▸ WHAT THIS TASK INVOLVES: Which of the lines below contain the string "Homo"? Copy each one.

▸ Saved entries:
——
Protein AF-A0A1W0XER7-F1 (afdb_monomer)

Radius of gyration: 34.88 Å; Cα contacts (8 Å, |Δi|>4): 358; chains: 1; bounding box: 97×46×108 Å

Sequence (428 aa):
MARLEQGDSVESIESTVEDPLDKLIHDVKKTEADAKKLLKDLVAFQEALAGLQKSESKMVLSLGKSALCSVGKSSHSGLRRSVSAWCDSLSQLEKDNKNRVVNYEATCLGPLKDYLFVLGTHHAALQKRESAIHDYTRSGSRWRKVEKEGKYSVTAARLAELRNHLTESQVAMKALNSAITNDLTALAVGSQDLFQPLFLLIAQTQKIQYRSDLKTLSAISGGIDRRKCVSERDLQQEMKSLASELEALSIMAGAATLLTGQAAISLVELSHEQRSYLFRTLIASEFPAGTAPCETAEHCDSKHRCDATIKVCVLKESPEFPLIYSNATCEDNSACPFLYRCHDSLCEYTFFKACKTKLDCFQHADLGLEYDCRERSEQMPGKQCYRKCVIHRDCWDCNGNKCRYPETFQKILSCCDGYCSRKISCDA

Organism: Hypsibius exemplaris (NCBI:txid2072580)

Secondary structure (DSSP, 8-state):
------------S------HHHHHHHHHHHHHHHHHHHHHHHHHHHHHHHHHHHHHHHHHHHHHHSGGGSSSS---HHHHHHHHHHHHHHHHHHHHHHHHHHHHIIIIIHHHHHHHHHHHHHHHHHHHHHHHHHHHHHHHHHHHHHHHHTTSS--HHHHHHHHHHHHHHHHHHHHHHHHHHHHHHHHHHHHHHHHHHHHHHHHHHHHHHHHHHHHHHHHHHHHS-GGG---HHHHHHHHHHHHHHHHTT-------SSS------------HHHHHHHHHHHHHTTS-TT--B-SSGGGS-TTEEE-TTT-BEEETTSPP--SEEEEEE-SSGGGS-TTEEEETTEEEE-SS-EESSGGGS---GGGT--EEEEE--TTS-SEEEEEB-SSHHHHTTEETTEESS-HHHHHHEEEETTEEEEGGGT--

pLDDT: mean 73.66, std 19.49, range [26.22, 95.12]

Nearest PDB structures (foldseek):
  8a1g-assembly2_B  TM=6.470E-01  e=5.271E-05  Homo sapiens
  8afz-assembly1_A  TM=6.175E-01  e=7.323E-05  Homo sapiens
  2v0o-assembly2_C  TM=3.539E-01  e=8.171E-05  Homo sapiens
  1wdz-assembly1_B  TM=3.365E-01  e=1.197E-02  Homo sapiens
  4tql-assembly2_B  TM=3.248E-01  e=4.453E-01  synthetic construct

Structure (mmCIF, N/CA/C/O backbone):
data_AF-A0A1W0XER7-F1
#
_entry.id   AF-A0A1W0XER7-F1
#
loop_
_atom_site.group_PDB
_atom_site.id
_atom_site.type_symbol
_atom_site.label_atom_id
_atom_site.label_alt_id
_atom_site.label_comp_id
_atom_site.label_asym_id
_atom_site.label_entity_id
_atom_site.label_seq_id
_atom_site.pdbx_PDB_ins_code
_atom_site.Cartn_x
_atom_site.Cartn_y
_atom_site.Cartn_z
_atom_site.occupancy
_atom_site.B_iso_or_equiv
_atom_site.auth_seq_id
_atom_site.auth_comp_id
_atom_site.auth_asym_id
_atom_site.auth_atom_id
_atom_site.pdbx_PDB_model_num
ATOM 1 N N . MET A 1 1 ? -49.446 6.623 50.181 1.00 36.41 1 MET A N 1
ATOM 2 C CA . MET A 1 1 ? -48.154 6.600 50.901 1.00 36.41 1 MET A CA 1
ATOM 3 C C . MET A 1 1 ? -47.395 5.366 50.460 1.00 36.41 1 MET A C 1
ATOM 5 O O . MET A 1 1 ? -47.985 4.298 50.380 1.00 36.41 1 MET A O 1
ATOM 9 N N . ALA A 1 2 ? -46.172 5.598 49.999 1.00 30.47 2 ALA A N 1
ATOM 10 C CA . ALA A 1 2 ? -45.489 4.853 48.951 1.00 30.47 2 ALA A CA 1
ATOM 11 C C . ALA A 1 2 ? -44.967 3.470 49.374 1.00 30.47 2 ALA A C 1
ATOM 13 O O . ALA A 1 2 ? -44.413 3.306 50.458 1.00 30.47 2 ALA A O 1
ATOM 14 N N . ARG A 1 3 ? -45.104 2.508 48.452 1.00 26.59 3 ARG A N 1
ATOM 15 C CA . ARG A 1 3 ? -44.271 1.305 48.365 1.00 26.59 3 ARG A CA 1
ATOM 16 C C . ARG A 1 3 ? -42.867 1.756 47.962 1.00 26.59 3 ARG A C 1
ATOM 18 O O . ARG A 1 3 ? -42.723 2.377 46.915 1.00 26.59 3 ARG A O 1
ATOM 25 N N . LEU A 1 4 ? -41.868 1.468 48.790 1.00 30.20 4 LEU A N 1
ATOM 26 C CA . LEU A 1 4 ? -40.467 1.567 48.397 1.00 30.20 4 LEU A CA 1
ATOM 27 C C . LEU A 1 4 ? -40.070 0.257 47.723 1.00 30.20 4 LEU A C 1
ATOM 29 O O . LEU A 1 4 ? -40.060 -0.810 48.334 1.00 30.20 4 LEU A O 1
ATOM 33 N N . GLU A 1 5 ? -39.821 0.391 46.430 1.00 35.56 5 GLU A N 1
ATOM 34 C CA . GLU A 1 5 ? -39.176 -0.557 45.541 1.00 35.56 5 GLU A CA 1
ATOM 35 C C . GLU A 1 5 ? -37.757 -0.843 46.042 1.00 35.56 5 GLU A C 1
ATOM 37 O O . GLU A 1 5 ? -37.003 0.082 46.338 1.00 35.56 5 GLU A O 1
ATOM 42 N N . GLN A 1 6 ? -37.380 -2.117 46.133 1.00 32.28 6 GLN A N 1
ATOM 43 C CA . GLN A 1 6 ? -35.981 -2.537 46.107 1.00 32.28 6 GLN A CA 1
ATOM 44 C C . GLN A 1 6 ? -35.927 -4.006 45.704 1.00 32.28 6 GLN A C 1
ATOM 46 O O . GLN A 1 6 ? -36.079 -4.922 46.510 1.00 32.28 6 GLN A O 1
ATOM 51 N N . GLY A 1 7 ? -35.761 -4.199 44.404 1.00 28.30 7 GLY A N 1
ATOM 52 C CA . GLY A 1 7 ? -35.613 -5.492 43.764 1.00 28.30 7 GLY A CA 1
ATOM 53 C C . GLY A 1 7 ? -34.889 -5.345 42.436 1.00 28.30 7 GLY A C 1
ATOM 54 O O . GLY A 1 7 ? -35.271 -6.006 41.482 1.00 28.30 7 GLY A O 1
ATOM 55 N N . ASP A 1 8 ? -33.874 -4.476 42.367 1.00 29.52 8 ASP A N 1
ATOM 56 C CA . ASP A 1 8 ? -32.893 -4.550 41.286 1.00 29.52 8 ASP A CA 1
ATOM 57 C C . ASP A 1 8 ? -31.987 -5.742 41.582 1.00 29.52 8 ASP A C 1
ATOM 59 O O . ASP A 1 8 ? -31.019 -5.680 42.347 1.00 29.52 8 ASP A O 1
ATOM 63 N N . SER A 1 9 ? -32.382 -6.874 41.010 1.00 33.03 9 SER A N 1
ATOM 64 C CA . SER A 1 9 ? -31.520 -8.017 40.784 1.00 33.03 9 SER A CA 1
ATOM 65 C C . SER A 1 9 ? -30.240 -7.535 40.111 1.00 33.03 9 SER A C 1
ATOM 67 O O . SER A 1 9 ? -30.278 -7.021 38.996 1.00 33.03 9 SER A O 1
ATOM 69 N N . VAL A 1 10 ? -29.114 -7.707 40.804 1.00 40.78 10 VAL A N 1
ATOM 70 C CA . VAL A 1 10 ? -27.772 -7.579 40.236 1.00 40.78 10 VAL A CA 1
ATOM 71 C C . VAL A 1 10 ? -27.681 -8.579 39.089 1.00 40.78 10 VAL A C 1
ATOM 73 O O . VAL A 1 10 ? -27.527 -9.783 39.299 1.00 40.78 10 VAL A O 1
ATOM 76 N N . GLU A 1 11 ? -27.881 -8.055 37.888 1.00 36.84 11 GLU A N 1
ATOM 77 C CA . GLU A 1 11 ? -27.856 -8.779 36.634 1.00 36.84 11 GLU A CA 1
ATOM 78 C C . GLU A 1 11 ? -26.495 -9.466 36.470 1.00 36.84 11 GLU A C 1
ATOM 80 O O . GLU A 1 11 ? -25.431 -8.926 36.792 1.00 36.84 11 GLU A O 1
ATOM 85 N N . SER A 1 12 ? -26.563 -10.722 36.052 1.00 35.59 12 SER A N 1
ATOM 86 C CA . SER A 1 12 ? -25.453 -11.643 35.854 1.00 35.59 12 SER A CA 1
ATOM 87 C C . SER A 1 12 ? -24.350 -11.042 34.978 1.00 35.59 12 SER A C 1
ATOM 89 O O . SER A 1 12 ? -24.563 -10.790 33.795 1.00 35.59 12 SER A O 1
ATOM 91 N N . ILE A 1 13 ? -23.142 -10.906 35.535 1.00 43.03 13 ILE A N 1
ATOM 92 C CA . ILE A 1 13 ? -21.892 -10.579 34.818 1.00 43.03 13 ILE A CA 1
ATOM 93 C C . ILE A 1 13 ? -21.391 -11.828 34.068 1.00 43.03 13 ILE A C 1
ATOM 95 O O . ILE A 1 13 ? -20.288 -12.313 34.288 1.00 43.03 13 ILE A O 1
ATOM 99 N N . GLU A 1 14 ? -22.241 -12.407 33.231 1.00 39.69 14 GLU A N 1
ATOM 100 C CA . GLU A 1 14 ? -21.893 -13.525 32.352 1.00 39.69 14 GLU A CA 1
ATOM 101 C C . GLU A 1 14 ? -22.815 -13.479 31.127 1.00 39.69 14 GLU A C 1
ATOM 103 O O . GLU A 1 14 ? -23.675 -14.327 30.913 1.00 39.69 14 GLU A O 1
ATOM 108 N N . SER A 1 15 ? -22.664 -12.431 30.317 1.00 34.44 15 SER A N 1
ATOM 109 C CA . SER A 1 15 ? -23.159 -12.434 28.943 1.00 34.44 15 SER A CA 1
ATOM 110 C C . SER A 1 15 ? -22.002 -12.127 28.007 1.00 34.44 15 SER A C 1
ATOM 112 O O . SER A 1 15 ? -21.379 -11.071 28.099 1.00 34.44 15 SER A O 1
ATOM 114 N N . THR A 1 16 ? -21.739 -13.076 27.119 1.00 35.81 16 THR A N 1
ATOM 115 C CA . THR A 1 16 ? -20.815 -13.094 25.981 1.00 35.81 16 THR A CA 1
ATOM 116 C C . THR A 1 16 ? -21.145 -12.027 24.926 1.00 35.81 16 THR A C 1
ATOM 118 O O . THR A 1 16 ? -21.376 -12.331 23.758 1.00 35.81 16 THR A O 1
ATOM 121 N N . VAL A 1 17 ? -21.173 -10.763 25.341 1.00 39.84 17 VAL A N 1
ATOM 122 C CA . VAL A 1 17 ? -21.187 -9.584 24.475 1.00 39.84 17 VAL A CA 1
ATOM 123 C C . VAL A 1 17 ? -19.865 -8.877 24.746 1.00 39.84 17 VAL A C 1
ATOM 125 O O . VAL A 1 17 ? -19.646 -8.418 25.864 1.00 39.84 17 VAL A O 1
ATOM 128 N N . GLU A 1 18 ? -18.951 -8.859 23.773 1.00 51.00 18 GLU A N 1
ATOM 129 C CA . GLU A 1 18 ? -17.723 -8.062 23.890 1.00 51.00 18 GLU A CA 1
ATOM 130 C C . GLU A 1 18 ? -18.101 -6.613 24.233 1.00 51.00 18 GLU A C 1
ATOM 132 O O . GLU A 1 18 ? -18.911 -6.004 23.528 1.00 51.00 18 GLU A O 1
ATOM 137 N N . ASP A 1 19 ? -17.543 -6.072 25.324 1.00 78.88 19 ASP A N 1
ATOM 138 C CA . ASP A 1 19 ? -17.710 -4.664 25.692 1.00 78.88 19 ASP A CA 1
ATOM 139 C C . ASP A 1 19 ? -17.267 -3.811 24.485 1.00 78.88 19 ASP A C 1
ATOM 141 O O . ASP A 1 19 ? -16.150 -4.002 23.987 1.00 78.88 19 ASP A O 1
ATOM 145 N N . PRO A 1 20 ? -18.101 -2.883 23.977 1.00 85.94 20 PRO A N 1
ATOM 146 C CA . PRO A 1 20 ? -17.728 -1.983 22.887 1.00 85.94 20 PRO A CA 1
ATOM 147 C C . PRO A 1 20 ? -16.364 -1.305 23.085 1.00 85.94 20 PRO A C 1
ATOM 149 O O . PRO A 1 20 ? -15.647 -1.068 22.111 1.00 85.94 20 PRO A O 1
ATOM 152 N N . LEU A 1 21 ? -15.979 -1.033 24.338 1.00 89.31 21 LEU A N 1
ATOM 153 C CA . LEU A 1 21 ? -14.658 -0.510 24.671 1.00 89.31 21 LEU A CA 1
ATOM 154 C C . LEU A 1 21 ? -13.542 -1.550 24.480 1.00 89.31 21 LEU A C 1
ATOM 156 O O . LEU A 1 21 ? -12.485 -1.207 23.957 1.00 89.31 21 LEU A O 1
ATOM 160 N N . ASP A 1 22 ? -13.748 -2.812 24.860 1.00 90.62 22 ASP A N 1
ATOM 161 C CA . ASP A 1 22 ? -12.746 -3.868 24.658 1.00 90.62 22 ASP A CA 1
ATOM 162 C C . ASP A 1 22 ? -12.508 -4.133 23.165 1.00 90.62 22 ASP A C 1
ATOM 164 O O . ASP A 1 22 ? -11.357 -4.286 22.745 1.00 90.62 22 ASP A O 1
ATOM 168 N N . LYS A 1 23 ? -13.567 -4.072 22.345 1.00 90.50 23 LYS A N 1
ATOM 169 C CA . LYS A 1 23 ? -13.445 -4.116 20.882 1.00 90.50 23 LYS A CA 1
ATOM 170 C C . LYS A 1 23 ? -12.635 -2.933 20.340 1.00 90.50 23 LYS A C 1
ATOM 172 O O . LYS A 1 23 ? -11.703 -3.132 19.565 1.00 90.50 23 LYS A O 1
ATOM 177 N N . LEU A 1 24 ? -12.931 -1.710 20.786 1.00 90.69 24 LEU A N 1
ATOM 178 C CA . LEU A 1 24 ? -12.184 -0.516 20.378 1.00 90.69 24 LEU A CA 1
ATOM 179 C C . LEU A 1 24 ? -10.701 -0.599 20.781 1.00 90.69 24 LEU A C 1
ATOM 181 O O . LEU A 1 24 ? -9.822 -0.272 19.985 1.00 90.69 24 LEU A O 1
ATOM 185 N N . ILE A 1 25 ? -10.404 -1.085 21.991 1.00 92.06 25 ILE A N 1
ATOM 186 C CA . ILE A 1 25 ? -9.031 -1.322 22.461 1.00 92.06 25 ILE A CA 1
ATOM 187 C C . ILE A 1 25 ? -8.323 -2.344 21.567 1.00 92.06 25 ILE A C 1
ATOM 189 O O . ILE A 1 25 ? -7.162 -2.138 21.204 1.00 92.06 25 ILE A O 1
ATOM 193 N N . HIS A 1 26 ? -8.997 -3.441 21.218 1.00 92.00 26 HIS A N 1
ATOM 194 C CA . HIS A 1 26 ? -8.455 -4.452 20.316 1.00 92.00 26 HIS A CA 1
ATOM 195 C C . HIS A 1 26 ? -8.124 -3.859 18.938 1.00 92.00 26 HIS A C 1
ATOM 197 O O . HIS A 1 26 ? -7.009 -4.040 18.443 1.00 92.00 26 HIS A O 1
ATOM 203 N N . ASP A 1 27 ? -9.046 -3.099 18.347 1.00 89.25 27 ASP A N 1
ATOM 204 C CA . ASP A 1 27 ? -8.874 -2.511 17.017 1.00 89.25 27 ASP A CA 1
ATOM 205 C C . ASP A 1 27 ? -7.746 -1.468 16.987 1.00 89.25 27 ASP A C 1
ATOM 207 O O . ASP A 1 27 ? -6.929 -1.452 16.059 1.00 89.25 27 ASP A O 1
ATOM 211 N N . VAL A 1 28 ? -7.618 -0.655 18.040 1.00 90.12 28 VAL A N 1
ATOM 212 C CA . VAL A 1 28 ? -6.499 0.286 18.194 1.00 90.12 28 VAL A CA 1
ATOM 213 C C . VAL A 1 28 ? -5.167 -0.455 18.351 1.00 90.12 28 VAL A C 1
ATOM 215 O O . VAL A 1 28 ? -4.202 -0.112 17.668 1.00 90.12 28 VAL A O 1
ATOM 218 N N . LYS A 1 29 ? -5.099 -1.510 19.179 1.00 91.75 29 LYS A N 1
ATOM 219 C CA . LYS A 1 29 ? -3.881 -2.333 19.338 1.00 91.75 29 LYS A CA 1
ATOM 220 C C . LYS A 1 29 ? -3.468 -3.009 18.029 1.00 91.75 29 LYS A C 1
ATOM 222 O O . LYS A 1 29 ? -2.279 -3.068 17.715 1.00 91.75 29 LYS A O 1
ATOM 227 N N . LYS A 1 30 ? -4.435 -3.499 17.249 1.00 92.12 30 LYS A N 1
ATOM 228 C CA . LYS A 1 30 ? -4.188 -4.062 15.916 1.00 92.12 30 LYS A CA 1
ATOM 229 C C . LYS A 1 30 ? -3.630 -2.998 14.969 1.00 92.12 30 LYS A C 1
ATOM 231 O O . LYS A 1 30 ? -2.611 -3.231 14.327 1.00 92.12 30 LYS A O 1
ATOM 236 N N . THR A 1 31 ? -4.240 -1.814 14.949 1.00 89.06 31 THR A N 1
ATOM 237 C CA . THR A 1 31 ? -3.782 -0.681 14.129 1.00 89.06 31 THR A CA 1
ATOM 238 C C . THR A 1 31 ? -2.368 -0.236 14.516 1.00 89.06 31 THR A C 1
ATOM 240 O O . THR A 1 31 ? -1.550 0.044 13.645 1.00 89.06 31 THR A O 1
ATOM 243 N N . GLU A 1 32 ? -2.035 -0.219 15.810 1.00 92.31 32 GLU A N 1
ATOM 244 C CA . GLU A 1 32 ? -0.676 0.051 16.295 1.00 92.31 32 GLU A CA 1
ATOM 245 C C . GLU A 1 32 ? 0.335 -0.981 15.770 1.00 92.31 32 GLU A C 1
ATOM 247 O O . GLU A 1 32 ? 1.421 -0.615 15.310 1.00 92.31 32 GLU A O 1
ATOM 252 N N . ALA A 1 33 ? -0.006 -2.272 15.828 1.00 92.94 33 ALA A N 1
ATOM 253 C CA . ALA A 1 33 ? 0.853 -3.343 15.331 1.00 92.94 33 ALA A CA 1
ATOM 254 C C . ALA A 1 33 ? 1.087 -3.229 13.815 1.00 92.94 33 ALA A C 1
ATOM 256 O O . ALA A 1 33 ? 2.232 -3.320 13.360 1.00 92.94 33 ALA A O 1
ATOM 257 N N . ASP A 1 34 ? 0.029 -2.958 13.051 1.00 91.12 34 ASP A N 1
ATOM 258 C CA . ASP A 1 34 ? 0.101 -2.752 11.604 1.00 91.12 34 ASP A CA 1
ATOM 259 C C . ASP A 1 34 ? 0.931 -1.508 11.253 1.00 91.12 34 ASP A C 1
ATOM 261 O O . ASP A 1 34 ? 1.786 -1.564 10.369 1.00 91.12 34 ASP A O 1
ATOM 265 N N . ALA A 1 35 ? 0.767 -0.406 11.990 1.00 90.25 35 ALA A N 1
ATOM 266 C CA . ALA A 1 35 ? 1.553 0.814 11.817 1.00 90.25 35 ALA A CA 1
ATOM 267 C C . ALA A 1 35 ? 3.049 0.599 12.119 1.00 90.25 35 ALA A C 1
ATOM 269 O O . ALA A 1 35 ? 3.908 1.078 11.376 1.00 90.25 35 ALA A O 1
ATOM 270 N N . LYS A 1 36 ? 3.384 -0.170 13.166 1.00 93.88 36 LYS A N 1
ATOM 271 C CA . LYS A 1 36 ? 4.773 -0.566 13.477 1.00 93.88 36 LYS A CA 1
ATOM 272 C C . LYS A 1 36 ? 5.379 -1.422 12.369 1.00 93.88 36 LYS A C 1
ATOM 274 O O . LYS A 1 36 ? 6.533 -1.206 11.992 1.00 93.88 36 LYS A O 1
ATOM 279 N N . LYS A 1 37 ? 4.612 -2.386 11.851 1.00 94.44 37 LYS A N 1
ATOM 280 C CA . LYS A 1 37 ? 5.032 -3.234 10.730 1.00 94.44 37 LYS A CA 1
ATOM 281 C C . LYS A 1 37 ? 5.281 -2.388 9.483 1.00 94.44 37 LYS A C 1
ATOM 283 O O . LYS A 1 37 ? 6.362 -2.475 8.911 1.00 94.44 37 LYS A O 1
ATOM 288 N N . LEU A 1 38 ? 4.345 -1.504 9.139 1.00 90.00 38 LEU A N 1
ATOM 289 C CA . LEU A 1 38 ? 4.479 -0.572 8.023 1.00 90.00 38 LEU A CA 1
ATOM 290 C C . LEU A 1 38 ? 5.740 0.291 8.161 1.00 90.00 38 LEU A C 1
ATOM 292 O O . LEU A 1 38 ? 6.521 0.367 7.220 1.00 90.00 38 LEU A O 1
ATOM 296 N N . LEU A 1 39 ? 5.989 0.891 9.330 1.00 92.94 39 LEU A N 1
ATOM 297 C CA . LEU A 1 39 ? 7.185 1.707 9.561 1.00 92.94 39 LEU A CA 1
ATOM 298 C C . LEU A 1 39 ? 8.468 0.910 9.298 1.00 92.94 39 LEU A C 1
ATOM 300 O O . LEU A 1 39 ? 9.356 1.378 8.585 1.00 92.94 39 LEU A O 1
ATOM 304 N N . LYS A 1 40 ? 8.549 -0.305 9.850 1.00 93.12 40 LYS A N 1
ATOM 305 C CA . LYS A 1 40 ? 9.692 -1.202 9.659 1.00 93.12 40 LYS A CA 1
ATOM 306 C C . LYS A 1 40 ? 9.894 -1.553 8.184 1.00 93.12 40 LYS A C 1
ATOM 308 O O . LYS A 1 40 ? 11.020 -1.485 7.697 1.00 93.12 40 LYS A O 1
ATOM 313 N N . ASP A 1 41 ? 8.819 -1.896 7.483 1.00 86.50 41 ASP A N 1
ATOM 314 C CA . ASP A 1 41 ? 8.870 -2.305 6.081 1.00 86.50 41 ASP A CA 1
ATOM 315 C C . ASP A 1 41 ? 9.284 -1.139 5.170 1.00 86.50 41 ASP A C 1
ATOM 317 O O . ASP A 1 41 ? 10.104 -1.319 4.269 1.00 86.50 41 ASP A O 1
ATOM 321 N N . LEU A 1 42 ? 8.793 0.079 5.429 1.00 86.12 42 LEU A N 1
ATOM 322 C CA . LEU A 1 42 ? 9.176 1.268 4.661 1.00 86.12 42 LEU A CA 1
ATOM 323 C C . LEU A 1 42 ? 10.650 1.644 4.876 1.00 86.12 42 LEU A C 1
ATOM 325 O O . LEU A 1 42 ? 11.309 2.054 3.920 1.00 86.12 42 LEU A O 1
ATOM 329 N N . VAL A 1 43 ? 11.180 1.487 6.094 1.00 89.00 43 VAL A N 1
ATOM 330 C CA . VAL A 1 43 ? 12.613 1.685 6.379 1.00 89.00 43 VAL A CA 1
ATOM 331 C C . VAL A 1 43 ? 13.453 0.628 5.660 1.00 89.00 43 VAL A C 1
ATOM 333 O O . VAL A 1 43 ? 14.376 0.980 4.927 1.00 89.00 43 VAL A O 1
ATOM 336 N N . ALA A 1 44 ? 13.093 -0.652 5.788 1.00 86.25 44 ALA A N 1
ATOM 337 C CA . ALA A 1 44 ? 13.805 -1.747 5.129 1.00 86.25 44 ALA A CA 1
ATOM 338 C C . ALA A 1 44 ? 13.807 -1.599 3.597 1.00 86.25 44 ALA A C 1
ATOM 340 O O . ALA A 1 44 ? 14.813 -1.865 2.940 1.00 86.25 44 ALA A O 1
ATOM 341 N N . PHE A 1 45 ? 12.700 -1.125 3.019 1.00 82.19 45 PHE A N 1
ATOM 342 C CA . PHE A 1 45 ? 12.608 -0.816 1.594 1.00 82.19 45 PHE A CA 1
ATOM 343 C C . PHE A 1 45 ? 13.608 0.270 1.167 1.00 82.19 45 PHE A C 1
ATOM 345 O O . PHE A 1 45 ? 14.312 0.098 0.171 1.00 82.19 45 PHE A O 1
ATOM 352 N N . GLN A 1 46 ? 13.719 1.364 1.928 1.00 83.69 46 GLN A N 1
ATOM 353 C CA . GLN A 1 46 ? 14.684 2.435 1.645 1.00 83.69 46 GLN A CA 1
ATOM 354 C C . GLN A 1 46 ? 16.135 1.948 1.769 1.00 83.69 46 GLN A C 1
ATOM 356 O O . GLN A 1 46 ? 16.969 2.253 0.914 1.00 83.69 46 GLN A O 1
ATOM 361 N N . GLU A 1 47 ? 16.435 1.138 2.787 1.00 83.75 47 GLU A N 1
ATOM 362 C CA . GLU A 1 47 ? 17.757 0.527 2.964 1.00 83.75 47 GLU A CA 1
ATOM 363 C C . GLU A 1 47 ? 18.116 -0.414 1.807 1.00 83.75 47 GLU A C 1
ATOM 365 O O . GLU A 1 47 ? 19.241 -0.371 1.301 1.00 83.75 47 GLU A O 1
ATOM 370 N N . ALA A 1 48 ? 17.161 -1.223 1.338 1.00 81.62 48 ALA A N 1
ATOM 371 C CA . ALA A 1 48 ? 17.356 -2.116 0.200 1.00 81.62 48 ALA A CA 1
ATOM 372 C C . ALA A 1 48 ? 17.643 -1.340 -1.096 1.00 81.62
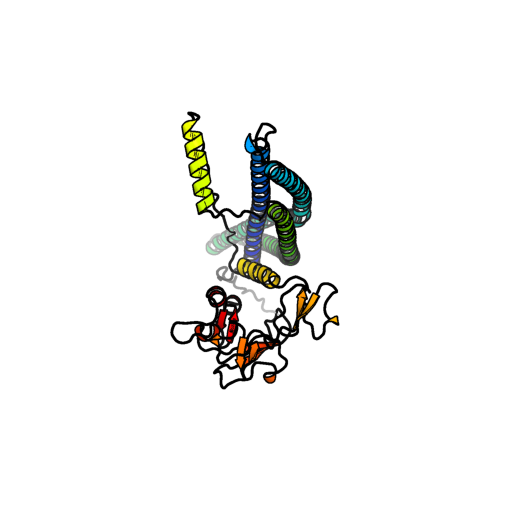 48 ALA A C 1
ATOM 374 O O . ALA A 1 48 ? 18.570 -1.692 -1.830 1.00 81.62 48 ALA A O 1
ATOM 375 N N . LEU A 1 49 ? 16.906 -0.253 -1.356 1.00 76.19 49 LEU A N 1
ATOM 376 C CA . LEU A 1 49 ? 17.153 0.620 -2.509 1.00 76.19 49 LEU A CA 1
ATOM 377 C C . LEU A 1 49 ? 18.535 1.279 -2.444 1.00 76.19 49 LEU A C 1
ATOM 379 O O . LEU A 1 49 ? 19.275 1.268 -3.431 1.00 76.19 49 LEU A O 1
ATOM 383 N N . ALA A 1 50 ? 18.916 1.808 -1.281 1.00 80.25 50 ALA A N 1
ATOM 384 C CA . ALA A 1 50 ? 20.241 2.388 -1.078 1.00 80.25 50 ALA A CA 1
ATOM 385 C C . ALA A 1 50 ? 21.357 1.340 -1.258 1.00 80.25 50 ALA A C 1
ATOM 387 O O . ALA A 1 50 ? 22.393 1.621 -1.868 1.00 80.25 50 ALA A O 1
——
▸ REPLY TO THE EXERCISE:
  8a1g-assembly2_B  TM=6.470E-01  e=5.271E-05  Homo sapiens
  8afz-assembly1_A  TM=6.175E-01  e=7.323E-05  Homo sapiens
  2v0o-assembly2_C  TM=3.539E-01  e=8.171E-05  Homo sapiens
  1wdz-assembly1_B  TM=3.365E-01  e=1.197E-02  Homo sapiens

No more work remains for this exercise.